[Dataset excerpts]
────────────────

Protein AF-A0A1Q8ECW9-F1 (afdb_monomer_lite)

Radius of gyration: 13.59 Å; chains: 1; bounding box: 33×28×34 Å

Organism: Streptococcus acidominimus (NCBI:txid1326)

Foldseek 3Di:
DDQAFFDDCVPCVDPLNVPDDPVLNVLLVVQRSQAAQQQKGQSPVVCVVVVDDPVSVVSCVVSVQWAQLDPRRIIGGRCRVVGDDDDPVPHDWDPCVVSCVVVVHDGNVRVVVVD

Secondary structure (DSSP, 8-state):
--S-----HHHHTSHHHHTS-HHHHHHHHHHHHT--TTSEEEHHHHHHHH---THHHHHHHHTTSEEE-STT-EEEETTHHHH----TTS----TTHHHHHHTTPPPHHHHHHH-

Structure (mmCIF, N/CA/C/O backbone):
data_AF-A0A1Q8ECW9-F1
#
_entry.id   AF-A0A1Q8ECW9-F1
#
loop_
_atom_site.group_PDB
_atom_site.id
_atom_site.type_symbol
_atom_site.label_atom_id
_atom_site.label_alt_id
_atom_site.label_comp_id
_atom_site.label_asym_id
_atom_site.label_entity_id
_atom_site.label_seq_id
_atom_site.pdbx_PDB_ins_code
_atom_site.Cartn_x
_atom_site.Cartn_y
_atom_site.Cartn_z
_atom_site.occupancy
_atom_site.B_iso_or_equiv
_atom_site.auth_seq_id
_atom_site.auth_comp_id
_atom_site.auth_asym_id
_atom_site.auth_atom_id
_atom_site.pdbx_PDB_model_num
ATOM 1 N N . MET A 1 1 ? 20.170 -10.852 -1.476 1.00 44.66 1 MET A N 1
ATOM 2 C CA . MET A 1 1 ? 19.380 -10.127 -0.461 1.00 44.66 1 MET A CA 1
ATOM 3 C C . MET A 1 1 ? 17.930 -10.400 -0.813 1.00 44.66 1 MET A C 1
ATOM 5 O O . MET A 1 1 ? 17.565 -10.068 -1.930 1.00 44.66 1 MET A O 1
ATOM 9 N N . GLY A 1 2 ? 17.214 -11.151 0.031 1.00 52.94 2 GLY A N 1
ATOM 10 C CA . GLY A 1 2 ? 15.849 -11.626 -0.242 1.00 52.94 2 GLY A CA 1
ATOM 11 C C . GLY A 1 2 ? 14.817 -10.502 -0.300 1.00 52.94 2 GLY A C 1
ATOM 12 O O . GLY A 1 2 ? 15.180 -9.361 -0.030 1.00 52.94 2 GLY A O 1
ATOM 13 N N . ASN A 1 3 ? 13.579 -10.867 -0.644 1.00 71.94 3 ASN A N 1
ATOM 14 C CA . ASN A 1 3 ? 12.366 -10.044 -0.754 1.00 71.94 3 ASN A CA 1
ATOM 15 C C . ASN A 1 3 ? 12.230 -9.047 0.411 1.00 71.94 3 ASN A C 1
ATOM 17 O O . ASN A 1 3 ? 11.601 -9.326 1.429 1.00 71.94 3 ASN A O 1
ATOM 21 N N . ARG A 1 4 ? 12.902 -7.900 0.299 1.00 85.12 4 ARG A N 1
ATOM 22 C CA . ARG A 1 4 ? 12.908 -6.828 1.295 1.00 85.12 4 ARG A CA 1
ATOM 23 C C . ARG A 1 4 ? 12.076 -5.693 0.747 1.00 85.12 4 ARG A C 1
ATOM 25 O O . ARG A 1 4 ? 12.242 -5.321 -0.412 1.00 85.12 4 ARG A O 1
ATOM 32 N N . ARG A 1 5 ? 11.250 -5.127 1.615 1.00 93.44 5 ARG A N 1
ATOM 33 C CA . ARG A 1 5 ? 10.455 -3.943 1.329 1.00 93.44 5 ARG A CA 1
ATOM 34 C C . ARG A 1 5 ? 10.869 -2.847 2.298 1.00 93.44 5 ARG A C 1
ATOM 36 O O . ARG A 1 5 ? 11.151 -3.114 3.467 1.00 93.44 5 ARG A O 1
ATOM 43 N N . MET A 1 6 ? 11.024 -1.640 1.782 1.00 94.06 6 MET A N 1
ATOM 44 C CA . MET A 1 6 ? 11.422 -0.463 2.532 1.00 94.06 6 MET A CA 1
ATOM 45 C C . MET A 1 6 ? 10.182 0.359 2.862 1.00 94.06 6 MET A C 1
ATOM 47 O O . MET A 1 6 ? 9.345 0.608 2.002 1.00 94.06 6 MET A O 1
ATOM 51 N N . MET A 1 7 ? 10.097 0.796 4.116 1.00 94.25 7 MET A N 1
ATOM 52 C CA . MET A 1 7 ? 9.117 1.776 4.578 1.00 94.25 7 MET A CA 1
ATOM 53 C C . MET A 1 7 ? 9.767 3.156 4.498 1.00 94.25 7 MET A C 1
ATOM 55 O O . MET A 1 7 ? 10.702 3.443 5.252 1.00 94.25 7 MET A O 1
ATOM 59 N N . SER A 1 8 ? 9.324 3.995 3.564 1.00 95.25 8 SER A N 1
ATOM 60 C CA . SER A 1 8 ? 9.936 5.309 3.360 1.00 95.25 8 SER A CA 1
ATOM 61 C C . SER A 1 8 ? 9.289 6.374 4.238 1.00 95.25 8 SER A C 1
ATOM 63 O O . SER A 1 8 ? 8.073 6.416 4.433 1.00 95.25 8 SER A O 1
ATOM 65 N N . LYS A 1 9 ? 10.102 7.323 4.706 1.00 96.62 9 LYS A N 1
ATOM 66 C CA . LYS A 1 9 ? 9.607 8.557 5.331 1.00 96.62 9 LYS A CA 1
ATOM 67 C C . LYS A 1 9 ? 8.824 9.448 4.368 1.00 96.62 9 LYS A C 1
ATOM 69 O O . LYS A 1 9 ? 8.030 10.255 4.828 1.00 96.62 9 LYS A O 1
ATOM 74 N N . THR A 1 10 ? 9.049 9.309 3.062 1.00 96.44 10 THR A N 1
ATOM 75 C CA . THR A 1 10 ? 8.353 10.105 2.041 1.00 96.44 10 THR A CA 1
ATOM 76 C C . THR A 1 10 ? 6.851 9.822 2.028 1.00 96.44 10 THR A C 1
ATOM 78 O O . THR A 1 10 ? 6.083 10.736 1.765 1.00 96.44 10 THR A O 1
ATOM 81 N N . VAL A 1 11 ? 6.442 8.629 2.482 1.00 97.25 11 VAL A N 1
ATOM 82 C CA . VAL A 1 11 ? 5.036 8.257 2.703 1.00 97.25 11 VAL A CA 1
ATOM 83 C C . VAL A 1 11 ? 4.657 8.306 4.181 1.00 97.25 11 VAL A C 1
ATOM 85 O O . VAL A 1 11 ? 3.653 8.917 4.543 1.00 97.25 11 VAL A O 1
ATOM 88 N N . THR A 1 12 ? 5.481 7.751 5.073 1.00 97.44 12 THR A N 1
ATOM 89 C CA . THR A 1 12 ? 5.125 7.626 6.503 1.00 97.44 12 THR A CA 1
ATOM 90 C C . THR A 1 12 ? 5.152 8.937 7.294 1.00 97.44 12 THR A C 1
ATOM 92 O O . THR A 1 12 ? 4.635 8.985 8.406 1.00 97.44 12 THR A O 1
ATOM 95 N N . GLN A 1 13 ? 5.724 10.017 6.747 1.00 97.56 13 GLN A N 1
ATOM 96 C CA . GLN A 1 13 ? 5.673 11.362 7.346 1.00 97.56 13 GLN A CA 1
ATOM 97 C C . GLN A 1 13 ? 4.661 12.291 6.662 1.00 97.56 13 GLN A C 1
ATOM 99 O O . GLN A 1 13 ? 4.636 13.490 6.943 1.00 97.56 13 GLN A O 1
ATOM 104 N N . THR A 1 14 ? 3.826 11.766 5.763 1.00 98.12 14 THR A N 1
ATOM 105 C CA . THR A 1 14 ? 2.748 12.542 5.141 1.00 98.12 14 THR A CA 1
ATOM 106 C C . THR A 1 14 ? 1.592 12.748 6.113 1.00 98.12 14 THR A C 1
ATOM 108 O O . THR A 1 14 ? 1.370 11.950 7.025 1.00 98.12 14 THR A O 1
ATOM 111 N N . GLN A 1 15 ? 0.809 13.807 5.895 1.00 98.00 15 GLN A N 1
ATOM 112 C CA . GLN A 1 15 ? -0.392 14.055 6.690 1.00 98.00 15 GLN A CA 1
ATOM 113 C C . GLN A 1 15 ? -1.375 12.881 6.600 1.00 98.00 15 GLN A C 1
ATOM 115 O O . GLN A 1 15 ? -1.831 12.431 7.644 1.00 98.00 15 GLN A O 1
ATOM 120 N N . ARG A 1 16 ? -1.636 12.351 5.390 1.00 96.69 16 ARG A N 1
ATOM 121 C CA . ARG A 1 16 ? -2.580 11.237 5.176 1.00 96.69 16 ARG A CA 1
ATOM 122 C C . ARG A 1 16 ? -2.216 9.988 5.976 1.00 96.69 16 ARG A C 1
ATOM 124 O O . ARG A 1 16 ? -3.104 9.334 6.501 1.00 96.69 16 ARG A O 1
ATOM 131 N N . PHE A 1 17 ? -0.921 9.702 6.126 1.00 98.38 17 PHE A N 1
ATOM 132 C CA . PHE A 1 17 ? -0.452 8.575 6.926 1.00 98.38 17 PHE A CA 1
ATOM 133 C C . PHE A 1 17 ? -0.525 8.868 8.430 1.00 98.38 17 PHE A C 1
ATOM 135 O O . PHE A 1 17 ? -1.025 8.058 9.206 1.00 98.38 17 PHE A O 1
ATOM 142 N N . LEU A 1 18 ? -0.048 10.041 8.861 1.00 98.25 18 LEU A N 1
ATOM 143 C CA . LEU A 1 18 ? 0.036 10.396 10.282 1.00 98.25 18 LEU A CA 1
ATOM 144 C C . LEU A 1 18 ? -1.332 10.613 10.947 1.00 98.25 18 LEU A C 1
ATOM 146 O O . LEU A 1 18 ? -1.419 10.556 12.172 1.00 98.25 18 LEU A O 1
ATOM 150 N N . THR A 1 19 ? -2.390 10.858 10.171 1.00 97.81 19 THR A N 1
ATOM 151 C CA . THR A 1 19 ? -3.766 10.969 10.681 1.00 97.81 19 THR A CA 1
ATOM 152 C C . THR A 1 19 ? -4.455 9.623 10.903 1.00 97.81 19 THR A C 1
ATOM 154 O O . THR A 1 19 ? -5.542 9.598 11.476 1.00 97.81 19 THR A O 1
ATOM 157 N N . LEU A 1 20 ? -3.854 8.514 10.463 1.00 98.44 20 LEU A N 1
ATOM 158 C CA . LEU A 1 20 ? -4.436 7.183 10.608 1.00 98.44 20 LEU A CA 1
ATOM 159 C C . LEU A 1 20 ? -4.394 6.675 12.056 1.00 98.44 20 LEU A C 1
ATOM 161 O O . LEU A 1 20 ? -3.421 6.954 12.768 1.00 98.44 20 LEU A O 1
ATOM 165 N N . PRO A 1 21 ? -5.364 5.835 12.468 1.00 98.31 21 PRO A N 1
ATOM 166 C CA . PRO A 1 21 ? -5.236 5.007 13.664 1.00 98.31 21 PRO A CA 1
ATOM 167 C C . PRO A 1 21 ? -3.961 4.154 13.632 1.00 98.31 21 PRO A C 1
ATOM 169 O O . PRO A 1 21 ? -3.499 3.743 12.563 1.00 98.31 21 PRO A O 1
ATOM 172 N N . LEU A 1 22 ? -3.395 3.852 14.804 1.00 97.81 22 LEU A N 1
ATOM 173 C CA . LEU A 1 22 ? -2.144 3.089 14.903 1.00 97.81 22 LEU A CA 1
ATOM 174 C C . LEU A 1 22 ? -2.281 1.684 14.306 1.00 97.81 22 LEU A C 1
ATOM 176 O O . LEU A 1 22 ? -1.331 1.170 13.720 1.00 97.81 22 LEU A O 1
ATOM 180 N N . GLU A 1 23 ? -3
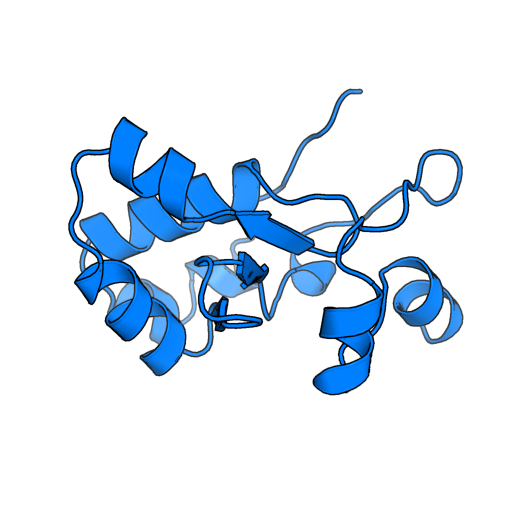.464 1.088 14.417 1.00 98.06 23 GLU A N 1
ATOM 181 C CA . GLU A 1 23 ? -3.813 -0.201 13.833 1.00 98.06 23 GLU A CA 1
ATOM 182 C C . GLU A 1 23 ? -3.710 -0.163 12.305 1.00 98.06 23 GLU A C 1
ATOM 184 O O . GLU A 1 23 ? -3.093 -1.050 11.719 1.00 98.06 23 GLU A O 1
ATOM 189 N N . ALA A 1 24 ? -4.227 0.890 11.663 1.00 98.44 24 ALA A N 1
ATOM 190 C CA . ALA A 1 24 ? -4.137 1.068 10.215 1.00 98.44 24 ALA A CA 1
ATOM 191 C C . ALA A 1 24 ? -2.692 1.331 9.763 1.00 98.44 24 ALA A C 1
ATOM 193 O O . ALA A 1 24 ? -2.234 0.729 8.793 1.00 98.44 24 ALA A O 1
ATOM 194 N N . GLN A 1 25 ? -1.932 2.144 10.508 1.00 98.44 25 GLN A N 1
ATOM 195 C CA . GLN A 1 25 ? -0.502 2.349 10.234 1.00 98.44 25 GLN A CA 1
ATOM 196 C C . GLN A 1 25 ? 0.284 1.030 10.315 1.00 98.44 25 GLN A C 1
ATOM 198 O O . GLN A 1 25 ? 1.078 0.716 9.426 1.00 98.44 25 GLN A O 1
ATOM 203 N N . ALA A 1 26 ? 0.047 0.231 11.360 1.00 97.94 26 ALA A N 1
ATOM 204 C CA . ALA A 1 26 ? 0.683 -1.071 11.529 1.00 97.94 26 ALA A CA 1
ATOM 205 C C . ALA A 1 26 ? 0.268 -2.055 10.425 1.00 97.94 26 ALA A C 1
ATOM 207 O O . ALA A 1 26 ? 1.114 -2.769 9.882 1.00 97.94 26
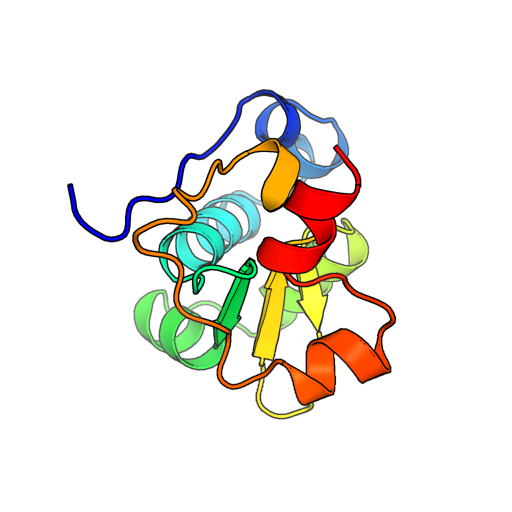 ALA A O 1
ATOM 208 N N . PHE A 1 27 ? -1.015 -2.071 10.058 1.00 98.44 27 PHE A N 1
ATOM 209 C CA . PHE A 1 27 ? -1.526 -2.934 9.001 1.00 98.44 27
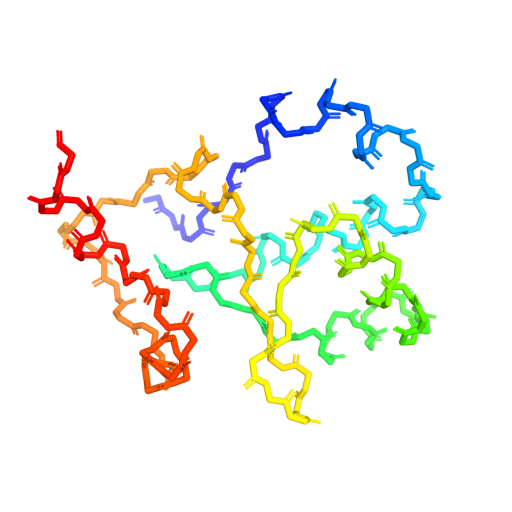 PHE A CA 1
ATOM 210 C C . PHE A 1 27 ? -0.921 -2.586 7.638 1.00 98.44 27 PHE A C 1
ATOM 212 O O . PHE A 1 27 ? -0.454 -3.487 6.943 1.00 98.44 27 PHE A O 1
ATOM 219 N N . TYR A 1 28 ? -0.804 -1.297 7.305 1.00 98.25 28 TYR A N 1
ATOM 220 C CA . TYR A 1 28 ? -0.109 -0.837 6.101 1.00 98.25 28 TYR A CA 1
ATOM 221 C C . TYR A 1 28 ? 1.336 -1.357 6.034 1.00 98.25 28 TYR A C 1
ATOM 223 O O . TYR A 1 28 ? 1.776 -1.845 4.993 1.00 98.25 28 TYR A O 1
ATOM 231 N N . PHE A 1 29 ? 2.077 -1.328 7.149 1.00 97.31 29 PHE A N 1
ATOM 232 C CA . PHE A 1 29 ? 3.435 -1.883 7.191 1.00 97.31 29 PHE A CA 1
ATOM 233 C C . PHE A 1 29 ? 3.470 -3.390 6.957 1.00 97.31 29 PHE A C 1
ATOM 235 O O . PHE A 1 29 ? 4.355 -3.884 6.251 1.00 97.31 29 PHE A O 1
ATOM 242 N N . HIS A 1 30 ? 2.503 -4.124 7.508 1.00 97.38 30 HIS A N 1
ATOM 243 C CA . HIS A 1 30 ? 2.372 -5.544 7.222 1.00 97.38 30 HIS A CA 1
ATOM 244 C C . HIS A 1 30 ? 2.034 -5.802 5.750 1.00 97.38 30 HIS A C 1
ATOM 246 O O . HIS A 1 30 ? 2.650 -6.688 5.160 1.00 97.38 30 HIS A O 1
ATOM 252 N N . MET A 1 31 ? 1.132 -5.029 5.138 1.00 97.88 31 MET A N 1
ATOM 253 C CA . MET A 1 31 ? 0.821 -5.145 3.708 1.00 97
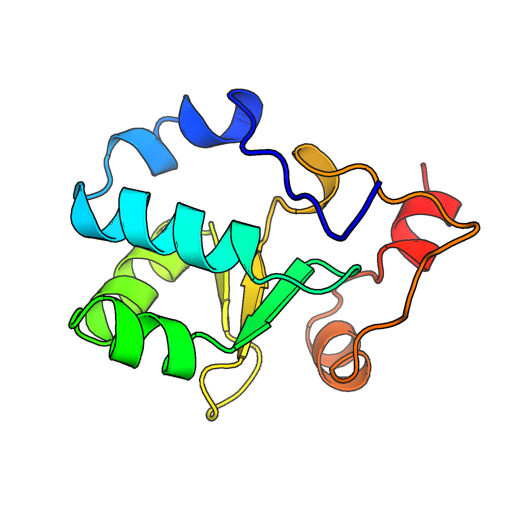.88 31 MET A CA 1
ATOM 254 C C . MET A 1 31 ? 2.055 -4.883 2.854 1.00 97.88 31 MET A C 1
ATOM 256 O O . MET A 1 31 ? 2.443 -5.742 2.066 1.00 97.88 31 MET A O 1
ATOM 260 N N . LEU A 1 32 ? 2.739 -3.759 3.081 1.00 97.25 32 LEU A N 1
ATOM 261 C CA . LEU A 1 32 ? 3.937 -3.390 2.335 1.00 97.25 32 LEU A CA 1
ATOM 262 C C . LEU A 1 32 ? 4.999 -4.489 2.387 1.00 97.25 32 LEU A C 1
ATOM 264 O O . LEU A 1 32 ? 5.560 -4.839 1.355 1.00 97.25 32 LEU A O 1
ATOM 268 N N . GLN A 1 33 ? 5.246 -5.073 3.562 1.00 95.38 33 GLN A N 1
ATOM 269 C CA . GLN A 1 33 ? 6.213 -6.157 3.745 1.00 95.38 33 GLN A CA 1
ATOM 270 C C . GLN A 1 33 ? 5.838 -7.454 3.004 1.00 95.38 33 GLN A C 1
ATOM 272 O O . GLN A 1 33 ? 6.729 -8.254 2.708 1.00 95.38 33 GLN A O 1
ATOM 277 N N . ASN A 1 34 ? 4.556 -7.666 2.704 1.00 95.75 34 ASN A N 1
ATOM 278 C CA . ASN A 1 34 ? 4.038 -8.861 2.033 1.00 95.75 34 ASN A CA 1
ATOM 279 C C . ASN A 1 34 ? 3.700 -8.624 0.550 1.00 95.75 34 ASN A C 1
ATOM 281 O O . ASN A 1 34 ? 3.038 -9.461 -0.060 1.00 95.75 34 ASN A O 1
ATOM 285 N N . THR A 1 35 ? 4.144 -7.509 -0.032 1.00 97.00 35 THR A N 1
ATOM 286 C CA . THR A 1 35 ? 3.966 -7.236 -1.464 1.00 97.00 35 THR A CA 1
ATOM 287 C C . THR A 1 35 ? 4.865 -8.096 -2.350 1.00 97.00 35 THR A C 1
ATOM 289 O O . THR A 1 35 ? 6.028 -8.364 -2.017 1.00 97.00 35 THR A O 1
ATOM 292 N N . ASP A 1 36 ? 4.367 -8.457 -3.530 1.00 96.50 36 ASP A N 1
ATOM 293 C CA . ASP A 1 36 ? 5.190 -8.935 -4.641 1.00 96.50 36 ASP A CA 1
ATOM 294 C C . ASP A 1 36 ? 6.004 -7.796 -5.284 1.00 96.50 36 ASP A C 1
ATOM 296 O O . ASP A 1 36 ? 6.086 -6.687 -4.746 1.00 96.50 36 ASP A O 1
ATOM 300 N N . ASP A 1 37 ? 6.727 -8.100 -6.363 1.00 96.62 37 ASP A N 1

────────────────

_WORK INSTRUCTIONS:_ Would you output, from the records above, exactly the run of lines that starts at the line containing "ATOM 220 C CA" and ends at the line containing "ATOM 232 C CA", and only that run?

_SOLVED PROBLEM:_
ATOM 220 C CA . TYR A 1 28 ? -0.109 -0.837 6.101 1.00 98.25 28 TYR A CA 1
ATOM 221 C C . TYR A 1 28 ? 1.336 -1.357 6.034 1.00 98.25 28 TYR A C 1
ATOM 223 O O . TYR A 1 28 ? 1.776 -1.845 4.993 1.00 98.25 28 TYR A O 1
ATOM 231 N N . PHE A 1 29 ? 2.077 -1.328 7.149 1.00 97.31 29 PHE A N 1
ATOM 232 C CA . PHE A 1 29 ? 3.435 -1.883 7.191 1.00 97.31 29 PHE A CA 1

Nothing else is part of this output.